> **What is expected**
The expected output is exactly the lines below, starting at the line with "ATOM 1 N N ." and ending at the line with "ATOM 10 C CA", both included; no other line belongs in it.
** Opening Material for this task block **
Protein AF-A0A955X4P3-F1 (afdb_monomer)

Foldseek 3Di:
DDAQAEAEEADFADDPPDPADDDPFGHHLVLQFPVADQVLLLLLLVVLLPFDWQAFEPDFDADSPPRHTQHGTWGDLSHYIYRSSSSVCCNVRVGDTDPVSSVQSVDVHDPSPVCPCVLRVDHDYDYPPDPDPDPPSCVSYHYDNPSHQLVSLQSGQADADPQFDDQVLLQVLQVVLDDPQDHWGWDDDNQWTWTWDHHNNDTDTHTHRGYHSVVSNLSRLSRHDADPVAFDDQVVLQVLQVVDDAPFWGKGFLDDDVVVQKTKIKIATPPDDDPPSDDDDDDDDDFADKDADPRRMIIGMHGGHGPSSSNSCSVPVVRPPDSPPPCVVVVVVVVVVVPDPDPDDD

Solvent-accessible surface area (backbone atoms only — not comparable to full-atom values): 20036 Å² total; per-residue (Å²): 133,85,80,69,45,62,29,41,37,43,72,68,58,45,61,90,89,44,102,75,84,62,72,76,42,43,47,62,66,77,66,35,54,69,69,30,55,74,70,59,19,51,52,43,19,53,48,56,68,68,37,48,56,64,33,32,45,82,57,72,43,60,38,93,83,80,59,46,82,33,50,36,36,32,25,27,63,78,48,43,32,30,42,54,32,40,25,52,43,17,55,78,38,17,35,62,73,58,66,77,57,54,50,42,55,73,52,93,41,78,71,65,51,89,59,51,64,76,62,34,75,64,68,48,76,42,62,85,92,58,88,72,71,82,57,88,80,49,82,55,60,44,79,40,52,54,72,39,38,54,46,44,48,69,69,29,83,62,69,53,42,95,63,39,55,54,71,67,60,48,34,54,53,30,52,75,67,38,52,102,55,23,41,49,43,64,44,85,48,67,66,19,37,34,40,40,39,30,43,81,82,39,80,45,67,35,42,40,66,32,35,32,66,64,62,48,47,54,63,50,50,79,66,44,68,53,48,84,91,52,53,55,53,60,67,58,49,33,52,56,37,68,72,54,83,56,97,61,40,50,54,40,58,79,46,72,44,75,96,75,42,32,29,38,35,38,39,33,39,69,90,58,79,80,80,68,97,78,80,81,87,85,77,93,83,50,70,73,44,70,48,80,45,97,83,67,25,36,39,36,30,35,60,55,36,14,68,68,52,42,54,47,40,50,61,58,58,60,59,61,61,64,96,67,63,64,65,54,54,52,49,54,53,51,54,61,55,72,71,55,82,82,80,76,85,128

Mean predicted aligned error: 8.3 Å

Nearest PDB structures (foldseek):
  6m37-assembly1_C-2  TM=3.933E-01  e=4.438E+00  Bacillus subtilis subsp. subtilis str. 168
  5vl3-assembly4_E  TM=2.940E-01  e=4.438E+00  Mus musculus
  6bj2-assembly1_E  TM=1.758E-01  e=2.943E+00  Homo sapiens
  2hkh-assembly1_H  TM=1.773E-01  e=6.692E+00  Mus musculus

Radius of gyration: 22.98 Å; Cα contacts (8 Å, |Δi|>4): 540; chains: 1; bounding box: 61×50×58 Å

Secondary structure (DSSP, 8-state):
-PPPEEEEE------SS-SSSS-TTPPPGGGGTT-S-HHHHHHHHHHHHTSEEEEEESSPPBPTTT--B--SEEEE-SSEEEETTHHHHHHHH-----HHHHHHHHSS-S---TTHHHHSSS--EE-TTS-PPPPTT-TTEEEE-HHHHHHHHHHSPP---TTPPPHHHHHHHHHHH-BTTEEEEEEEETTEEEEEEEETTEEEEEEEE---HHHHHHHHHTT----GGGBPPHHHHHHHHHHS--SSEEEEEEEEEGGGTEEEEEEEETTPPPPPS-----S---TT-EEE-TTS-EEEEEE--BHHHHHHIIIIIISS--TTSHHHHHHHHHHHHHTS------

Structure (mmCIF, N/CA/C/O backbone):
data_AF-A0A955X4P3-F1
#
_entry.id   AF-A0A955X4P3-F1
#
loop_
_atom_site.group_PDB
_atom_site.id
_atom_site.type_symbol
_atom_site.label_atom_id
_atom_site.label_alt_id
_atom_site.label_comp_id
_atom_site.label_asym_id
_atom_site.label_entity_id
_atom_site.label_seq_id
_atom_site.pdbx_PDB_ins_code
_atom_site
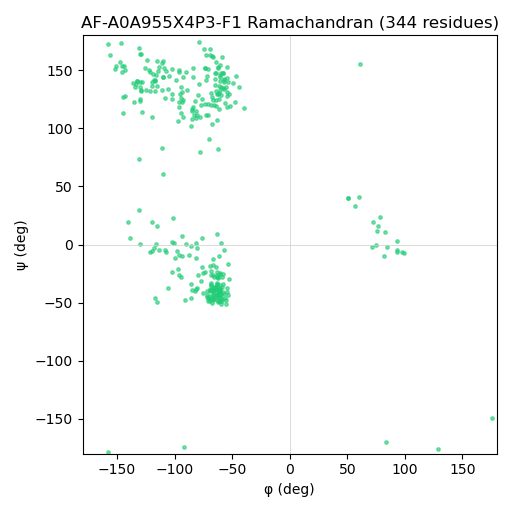.Cartn_x
_atom_site.Cartn_y
_atom_site.Cartn_z
_atom_site.occupancy
_atom_site.B_iso_or_equiv
_atom_site.auth_seq_id
_atom_site.auth_comp_id
_atom_site.auth_asym_id
_atom_site.auth_atom_id
_atom_site.pdbx_PDB_model_num
ATOM 1 N N . MET A 1 1 ? -11.609 32.412 4.216 1.00 49.28 1 MET A N 1
ATOM 2 C CA . MET A 1 1 ? -10.731 31.223 4.198 1.00 49.28 1 MET A CA 1
ATOM 3 C C . MET A 1 1 ? -11.564 30.040 4.663 1.00 49.28 1 MET A C 1
ATOM 5 O O . MET A 1 1 ? -11.996 30.043 5.808 1.00 49.28 1 MET A O 1
ATOM 9 N N . SER A 1 2 ? -11.904 29.105 3.779 1.00 59.25 2 SER A N 1
ATOM 10 C CA . SER A 1 2 ? -12.617 27.881 4.164 1.00 59.25 2 SER A CA 1
ATOM 11 C C . SER A 1 2 ? -11.696 27.015 5.026 1.00 59.25 2 SER A C 1
ATOM 13 O O . SER A 1 2 ? -10.557 26.759 4.642 1.00 59.25 2 SER A O 1
ATOM 15 N N . LYS A 1 3 ? -12.163 26.604 6.211 1.00 68.88 3 LYS A N 1
ATOM 16 C CA . LYS A 1 3 ? -11.425 25.690 7.091 1.00 68.88 3 LYS A CA 1
ATOM 17 C C . LYS A 1 3 ? -11.224 24.361 6.358 1.00 68.88 3 LYS A C 1
ATOM 19 O O . LYS A 1 3 ? -12.198 23.783 5.879 1.00 68.88 3 LYS A O 1
ATOM 24 N N . GLU A 1 4 ? -9.976 23.916 6.259 1.00 78.75 4 GLU A N 1
ATOM 25 C CA . GLU A 1 4 ? -9.631 22.607 5.706 1.00 78.75 4 GLU A CA 1
ATOM 26 C C . GLU A 1 4 ? -10.245 21.517 6.600 1.00 78.75 4 GLU A C 1
ATOM 28 O O . GLU A 1 4 ? -10.137 21.585 7.828 1.00 78.75 4 GLU A O 1
ATOM 33 N N . LEU A 1 5 ? -10.959 20.566 5.998 1.00 83.38 5 LEU A N 1
ATOM 34 C CA . LEU A 1 5 ? -11.615 19.471 6.712 1.00 83.38 5 LEU A CA 1
ATOM 35 C C . LEU A 1 5 ? -10.767 18.214 6.527 1.00 83.38 5 LEU A C 1
ATOM 37 O O . LEU A 1 5 ? -10.506 17.821 5.394 1.00 83.38 5 LEU A O 1
ATOM 41 N N . THR A 1 6 ? -10.361 17.571 7.617 1.00 89.00 6 THR A N 1
ATOM 42 C CA . THR A 1 6 ? -9.659 16.282 7.571 1.00 89.00 6 THR A CA 1
ATOM 43 C C . THR A 1 6 ? -10.592 15.187 8.068 1.00 89.00 6 THR A C 1
ATOM 45 O O . THR A 1 6 ? -11.134 15.311 9.164 1.00 89.00 6 THR A O 1
ATOM 48 N N . LEU A 1 7 ? -10.772 14.135 7.269 1.00 91.94 7 LEU A N 1
ATOM 49 C CA . LEU A 1 7 ? -11.455 12.909 7.672 1.00 91.94 7 LEU A CA 1
ATOM 50 C C . LEU A 1 7 ? -10.428 11.879 8.140 1.00 91.94 7 LEU A C 1
ATOM 52 O O . LEU A 1 7 ? -9.464 11.589 7.428 1.00 91.94 7 LEU A O 1
ATOM 56 N N . GLU A 1 8 ? -10.658 11.306 9.314 1.00 94.12 8 GLU A N 1
ATOM 57 C CA . GLU A 1 8 ? -9.875 10.182 9.818 1.00 94.12 8 GLU A CA 1
ATOM 58 C C . GLU A 1 8 ? -10.433 8.875 9.245 1.00 94.12 8 GLU A C 1
ATOM 60 O O . GLU A 1 8 ? -11.593 8.514 9.446 1.00 94.12 8 GLU A O 1
ATOM 65 N N . MET A 1 9 ? -9.610 8.170 8.486 1.00 95.31 9 MET A N 1
ATOM 66 C CA . MET A 1 9 ? -9.970 6.925 7.822 1.00 95.31 9 MET A CA 1
ATOM 67 C C . MET A 1 9 ? -9.938 5.783 8.835 1.00 95.31 9 MET A C 1
ATOM 69 O O . MET A 1 9 ? -9.006 5.713 9.623 1.00 95.31 9 MET A O 1
ATOM 73 N N . VAL A 1 10 ? -10.913 4.872 8.815 1.00 97.00 10 VAL A N 1
ATOM 74 C CA . VAL A 1 10 ? -11.000 3.736 9.753 1.00 97.00 10 VAL A CA 1
ATOM 75 C C . VAL A 1 10 ? -11.584 2.499 9.070 1.00 97.00 10 VAL A C 1
ATOM 77 O O . VAL A 1 10 ? -12.410 2.613 8.165 1.00 97.00 10 VAL A O 1
ATOM 80 N N . GLY A 1 11 ? -11.155 1.304 9.490 1.00 96.19 11 GLY A N 1
ATOM 81 C CA . GLY A 1 11 ? -11.701 0.041 8.980 1.00 96.19 11 GLY A CA 1
ATOM 82 C C . GLY A 1 11 ? -11.179 -0.387 7.610 1.00 96.19 11 GLY A C 1
ATOM 83 O O . GLY A 1 11 ? -11.855 -1.134 6.904 1.00 96.19 11 GLY A O 1
ATOM 84 N N . TYR A 1 12 ? -9.996 0.096 7.232 1.00 94.56 12 TYR A N 1
ATOM 85 C CA . TYR A 1 12 ? -9.274 -0.361 6.048 1.00 94.56 12 TYR A CA 1
ATOM 86 C C . TYR A 1 12 ? -8.304 -1.466 6.460 1.00 94.56 12 TYR A C 1
ATOM 88 O O . TYR A 1 12 ? -7.549 -1.303 7.422 1.00 94.56 12 TYR A O 1
ATOM 96 N N . TRP A 1 13 ? -8.337 -2.571 5.722 1.00 94.06 13 TRP A N 1
ATOM 97 C CA . TRP A 1 13 ? -7.683 -3.831 6.069 1.00 94.06 13 TRP A CA 1
ATOM 98 C C . TRP A 1 13 ? -6.688 -4.253 4.995 1.00 94.06 13 TRP A C 1
ATOM 100 O O . TRP A 1 13 ? -6.935 -4.009 3.811 1.00 94.06 13 TRP A O 1
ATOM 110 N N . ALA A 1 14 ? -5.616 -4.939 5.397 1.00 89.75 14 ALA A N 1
** Closing Material for this task block **
> **Answer for the task**
ATOM 1 N N . MET A 1 1 ? -11.609 32.412 4.216 1.00 49.28 1 MET A N 1
ATOM 2 C CA . MET A 1 1 ? -10.731 31.223 4.198 1.00 49.28 1 MET A CA 1
ATOM 3 C C . MET A 1 1 ? -11.564 30.040 4.663 1.00 49.28 1 MET A C 1
ATOM 5 O O . MET A 1 1 ? -11.996 30.043 5.808 1.00 49.28 1 MET A O 1
ATOM 9 N N . SER A 1 2 ? -11.904 29.105 3.779 1.00 59.25 2 SER A N 1
ATOM 10 C CA . SER A 1 2 ? -12.617 27.881 4.164 1.00 59.25 2 SER A CA 1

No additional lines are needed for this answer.